** INSTRUCTIONS FOR THE TASK **
Return exactly the lines of the records below, starting at the line that contains "ATOM 17 O O" and ending at the line that contains "ATOM 36 C CA", with both of those lines kept.

#####

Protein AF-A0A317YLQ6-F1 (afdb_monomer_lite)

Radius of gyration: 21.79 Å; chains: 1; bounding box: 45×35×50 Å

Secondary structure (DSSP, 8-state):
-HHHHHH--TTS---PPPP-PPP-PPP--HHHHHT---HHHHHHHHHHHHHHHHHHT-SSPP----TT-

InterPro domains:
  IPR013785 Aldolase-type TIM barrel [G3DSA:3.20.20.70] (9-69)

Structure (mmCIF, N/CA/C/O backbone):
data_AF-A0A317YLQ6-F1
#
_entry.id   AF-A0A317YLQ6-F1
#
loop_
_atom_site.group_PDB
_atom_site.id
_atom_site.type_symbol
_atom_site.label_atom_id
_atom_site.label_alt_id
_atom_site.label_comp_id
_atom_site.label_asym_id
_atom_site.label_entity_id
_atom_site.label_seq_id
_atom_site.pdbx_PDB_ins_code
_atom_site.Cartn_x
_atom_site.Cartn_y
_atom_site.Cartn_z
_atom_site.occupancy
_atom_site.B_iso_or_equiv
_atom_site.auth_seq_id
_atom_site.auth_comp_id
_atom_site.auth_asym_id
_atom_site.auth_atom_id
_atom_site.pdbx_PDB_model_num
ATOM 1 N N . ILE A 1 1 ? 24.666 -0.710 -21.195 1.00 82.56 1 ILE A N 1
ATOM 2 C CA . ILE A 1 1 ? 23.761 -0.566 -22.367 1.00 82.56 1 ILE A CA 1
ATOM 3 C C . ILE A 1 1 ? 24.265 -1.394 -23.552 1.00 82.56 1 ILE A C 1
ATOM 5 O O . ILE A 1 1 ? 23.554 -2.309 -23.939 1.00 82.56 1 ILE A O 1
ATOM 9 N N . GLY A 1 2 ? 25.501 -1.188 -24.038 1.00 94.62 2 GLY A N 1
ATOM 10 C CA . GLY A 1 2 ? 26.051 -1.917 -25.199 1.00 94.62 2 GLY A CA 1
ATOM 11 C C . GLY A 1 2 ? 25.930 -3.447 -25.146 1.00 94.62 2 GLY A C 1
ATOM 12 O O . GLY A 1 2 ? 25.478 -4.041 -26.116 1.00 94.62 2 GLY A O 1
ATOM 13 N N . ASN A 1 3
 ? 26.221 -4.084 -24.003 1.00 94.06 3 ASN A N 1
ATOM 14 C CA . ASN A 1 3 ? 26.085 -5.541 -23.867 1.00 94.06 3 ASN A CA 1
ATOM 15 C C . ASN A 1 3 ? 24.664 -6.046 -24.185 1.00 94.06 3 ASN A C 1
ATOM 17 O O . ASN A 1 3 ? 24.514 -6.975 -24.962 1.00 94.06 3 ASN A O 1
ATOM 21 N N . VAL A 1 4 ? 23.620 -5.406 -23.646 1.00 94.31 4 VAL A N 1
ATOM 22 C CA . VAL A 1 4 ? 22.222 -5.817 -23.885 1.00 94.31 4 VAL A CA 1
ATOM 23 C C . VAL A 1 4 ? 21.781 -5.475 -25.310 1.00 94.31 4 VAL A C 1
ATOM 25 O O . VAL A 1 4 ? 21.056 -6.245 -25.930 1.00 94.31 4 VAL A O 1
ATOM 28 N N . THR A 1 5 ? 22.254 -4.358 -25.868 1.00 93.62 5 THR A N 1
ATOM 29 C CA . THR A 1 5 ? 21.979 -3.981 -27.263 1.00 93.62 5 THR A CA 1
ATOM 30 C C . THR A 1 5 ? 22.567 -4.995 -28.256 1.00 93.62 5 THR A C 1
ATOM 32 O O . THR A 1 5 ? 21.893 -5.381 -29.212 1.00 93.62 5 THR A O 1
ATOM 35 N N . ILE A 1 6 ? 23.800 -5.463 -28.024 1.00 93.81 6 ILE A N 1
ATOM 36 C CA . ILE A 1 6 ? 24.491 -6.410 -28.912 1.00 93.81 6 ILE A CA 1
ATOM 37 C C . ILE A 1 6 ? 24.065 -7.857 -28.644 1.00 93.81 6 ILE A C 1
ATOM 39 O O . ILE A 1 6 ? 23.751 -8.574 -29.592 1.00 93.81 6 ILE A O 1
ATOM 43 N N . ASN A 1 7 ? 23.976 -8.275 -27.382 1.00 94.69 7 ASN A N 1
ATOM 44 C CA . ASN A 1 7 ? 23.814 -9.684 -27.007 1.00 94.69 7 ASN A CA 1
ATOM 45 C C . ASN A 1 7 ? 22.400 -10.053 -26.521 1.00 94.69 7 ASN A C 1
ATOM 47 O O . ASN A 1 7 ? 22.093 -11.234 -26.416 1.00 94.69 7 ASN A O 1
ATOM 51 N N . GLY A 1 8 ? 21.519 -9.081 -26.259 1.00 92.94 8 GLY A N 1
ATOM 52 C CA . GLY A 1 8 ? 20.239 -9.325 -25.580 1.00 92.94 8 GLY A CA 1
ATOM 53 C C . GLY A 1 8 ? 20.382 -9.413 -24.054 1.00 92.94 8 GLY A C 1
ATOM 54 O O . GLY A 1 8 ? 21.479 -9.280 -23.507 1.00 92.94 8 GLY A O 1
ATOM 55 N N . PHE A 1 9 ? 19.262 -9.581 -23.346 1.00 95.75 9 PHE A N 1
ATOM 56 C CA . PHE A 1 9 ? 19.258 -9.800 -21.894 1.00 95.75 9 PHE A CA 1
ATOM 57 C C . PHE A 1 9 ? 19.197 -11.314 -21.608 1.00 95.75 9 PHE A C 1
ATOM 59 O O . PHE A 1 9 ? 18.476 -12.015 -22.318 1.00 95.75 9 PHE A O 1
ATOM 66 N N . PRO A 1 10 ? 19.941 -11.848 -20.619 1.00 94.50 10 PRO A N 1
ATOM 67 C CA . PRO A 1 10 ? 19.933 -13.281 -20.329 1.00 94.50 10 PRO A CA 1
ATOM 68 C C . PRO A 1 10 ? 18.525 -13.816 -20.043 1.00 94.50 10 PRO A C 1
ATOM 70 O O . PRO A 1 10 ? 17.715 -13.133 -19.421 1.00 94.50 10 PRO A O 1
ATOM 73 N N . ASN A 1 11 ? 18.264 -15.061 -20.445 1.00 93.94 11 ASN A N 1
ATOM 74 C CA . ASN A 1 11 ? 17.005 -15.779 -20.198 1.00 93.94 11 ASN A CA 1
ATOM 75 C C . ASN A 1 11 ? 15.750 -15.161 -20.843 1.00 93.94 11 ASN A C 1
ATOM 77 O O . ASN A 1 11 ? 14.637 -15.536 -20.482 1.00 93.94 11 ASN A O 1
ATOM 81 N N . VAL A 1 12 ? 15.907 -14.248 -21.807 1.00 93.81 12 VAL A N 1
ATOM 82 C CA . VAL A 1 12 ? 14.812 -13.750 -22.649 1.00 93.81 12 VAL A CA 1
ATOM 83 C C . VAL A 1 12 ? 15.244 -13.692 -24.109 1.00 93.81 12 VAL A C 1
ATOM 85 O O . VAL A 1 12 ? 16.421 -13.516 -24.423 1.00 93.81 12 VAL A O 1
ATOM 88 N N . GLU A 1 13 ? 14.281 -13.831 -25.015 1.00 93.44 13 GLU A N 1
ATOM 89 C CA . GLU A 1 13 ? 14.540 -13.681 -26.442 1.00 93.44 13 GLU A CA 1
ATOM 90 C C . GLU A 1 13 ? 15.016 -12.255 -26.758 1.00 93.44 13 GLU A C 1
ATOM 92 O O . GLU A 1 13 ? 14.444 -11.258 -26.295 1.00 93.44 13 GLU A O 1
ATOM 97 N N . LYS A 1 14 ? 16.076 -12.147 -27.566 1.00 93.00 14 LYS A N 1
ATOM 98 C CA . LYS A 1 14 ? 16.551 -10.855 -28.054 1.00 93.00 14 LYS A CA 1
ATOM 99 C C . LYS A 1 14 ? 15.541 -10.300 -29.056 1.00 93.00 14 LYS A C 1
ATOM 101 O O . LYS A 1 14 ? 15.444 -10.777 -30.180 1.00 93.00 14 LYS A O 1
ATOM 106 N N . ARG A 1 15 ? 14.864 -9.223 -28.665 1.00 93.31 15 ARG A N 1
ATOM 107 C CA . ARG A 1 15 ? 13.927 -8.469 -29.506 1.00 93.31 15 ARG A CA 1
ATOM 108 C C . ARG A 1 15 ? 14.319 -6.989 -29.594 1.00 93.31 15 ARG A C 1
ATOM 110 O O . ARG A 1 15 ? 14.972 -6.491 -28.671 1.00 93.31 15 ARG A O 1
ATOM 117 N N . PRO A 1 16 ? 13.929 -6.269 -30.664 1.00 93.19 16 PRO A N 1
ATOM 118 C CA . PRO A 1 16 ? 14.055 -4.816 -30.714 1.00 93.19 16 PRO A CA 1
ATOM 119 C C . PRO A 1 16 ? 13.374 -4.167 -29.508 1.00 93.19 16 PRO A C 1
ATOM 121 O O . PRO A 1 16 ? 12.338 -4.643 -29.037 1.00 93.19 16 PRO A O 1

#####

** RESPONSE TO THIS EXERCISE **
ATOM 17 O O . ASN A 1 3 ? 24.514 -6.975 -24.962 1.00 94.06 3 ASN A O 1
ATOM 21 N N . VAL A 1 4 ? 23.620 -5.406 -23.646 1.00 94.31 4 VAL A N 1
ATOM 22 C CA . VAL A 1 4 ? 22.222 -5.817 -23.885 1.00 94.31 4 VAL A CA 1
ATOM 23 C C . VAL A 1 4 ? 21.781 -5.475 -25.310 1.00 94.31 4 VAL A C 1
ATOM 25 O O . VAL A 1 4 ? 21.056 -6.245 -25.930 1.00 94.31 4 VAL A O 1
ATOM 28 N N . THR A 1 5 ? 22.254 -4.358 -25.868 1.00 93.62 5 THR A N 1
ATOM 29 C CA . THR A 1 5 ? 21.979 -3.981 -27.263 1.00 93.62 5 THR A CA 1
ATOM 30 C C . THR A 1 5 ? 22.567 -4.995 -28.256 1.00 93.62 5 THR A C 1
ATOM 32 O O . THR A 1 5 ? 21.893 -5.381 -29.212 1.00 93.62 5 THR A O 1
ATOM 35 N N . ILE A 1 6 ? 23.800 -5.463 -28.024 1.00 93.81 6 ILE A N 1
ATOM 36 C CA . ILE A 1 6 ? 24.491 -6.410 -28.912 1.00 93.81 6 ILE A CA 1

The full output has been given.